=== Data supplied ===
——

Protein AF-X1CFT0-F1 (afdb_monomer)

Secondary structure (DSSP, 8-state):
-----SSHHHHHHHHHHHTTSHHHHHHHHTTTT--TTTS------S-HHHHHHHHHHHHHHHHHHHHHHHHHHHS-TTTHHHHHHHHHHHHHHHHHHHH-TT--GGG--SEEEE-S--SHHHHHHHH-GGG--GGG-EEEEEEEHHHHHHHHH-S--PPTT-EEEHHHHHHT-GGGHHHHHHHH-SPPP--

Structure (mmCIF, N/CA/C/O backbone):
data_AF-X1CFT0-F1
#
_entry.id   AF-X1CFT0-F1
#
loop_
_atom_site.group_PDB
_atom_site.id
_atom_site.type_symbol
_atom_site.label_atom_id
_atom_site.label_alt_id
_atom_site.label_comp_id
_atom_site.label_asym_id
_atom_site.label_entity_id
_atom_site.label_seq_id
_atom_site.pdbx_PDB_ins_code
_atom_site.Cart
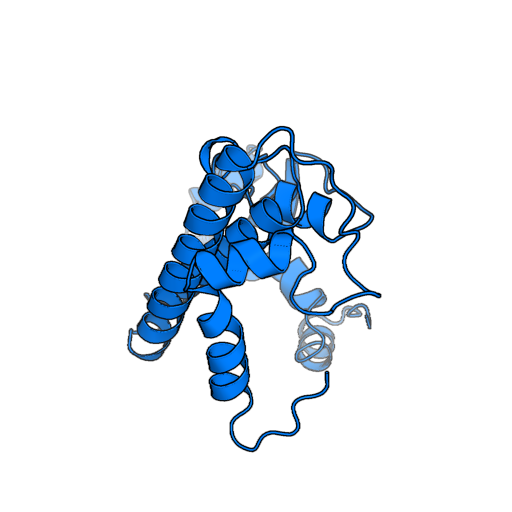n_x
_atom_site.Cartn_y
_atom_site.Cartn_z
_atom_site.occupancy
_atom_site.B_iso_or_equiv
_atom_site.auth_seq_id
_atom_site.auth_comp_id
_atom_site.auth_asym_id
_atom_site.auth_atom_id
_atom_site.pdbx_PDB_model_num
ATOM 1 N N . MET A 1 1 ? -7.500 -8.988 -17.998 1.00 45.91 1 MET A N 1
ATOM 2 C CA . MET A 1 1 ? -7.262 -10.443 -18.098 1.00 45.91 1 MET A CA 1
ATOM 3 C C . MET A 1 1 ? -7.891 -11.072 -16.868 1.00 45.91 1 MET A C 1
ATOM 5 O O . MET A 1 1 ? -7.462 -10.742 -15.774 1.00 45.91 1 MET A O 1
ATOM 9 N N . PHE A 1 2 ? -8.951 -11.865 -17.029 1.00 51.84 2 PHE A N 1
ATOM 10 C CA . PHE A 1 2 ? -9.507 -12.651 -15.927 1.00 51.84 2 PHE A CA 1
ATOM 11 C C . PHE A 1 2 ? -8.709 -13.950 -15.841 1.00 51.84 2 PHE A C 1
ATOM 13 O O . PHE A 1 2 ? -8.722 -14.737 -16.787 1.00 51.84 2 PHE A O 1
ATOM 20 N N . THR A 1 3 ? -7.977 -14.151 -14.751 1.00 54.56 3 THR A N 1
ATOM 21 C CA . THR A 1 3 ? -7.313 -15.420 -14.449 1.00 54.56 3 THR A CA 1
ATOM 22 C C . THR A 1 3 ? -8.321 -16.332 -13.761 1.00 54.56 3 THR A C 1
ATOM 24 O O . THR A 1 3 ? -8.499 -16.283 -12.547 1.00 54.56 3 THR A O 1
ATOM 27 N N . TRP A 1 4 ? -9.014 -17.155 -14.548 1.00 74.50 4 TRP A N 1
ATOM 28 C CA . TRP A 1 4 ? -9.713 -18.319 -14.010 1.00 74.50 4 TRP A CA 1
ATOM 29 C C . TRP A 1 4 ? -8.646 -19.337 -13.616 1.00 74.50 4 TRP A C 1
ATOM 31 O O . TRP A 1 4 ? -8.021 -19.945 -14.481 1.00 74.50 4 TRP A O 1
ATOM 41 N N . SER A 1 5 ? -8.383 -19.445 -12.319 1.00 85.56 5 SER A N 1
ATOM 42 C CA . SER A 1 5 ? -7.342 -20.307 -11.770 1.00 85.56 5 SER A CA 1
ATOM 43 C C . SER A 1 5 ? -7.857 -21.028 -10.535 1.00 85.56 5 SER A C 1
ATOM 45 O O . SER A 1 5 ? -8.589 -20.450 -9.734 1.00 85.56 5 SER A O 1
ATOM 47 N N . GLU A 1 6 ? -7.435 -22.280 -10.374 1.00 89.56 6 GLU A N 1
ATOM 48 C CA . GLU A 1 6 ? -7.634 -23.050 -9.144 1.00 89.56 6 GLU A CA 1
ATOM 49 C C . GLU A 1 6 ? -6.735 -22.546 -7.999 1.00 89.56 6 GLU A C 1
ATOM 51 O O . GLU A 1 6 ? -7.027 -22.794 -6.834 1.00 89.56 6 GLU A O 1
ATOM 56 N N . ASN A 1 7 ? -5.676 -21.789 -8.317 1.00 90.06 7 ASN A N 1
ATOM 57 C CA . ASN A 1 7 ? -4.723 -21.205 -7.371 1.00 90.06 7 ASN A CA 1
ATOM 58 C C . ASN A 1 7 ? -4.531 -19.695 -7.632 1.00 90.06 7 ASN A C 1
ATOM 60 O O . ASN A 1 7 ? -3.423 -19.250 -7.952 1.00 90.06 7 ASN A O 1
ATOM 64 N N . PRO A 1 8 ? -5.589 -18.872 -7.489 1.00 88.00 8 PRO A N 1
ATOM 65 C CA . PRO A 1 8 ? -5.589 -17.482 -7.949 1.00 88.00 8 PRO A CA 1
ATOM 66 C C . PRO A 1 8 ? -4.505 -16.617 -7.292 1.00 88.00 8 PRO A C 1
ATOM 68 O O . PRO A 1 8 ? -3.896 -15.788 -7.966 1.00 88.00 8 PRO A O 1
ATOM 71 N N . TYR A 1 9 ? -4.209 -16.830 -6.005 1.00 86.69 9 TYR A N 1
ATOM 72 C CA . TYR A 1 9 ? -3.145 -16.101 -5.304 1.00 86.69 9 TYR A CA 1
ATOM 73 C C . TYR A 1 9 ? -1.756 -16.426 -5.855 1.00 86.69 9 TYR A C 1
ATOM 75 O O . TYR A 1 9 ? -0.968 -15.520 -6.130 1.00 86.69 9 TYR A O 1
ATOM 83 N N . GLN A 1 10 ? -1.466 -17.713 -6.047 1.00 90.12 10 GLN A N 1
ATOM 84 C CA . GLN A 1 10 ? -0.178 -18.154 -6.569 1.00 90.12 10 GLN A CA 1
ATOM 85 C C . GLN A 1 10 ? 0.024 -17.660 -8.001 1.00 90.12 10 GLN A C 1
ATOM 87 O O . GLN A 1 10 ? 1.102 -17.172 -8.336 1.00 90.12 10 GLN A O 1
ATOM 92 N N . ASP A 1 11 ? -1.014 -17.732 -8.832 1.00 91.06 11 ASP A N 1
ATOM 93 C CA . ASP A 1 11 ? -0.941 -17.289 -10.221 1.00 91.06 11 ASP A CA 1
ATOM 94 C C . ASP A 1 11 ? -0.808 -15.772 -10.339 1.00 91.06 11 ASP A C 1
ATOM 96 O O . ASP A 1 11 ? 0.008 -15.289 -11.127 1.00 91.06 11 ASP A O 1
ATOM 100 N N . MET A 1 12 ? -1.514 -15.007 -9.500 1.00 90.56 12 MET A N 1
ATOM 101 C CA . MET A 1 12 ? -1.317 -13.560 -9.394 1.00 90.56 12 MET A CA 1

——

=== Problem to solve ===
The required answer is the run of lines above, starting at the line with "ATOM 83 N N" and ending at the line with "ATOM 85 C C", reproduced exactly with both ends.

=== Written solution ===
ATOM 83 N N . GLN A 1 10 ? -1.466 -17.713 -6.047 1.00 90.12 10 GLN A N 1
ATOM 84 C CA . GLN A 1 10 ? -0.178 -18.154 -6.569 1.00 90.12 10 GLN A CA 1
ATOM 85 C C . GLN A 1 10 ? 0.024 -17.660 -8.001 1.00 90.12 10 GLN A C 1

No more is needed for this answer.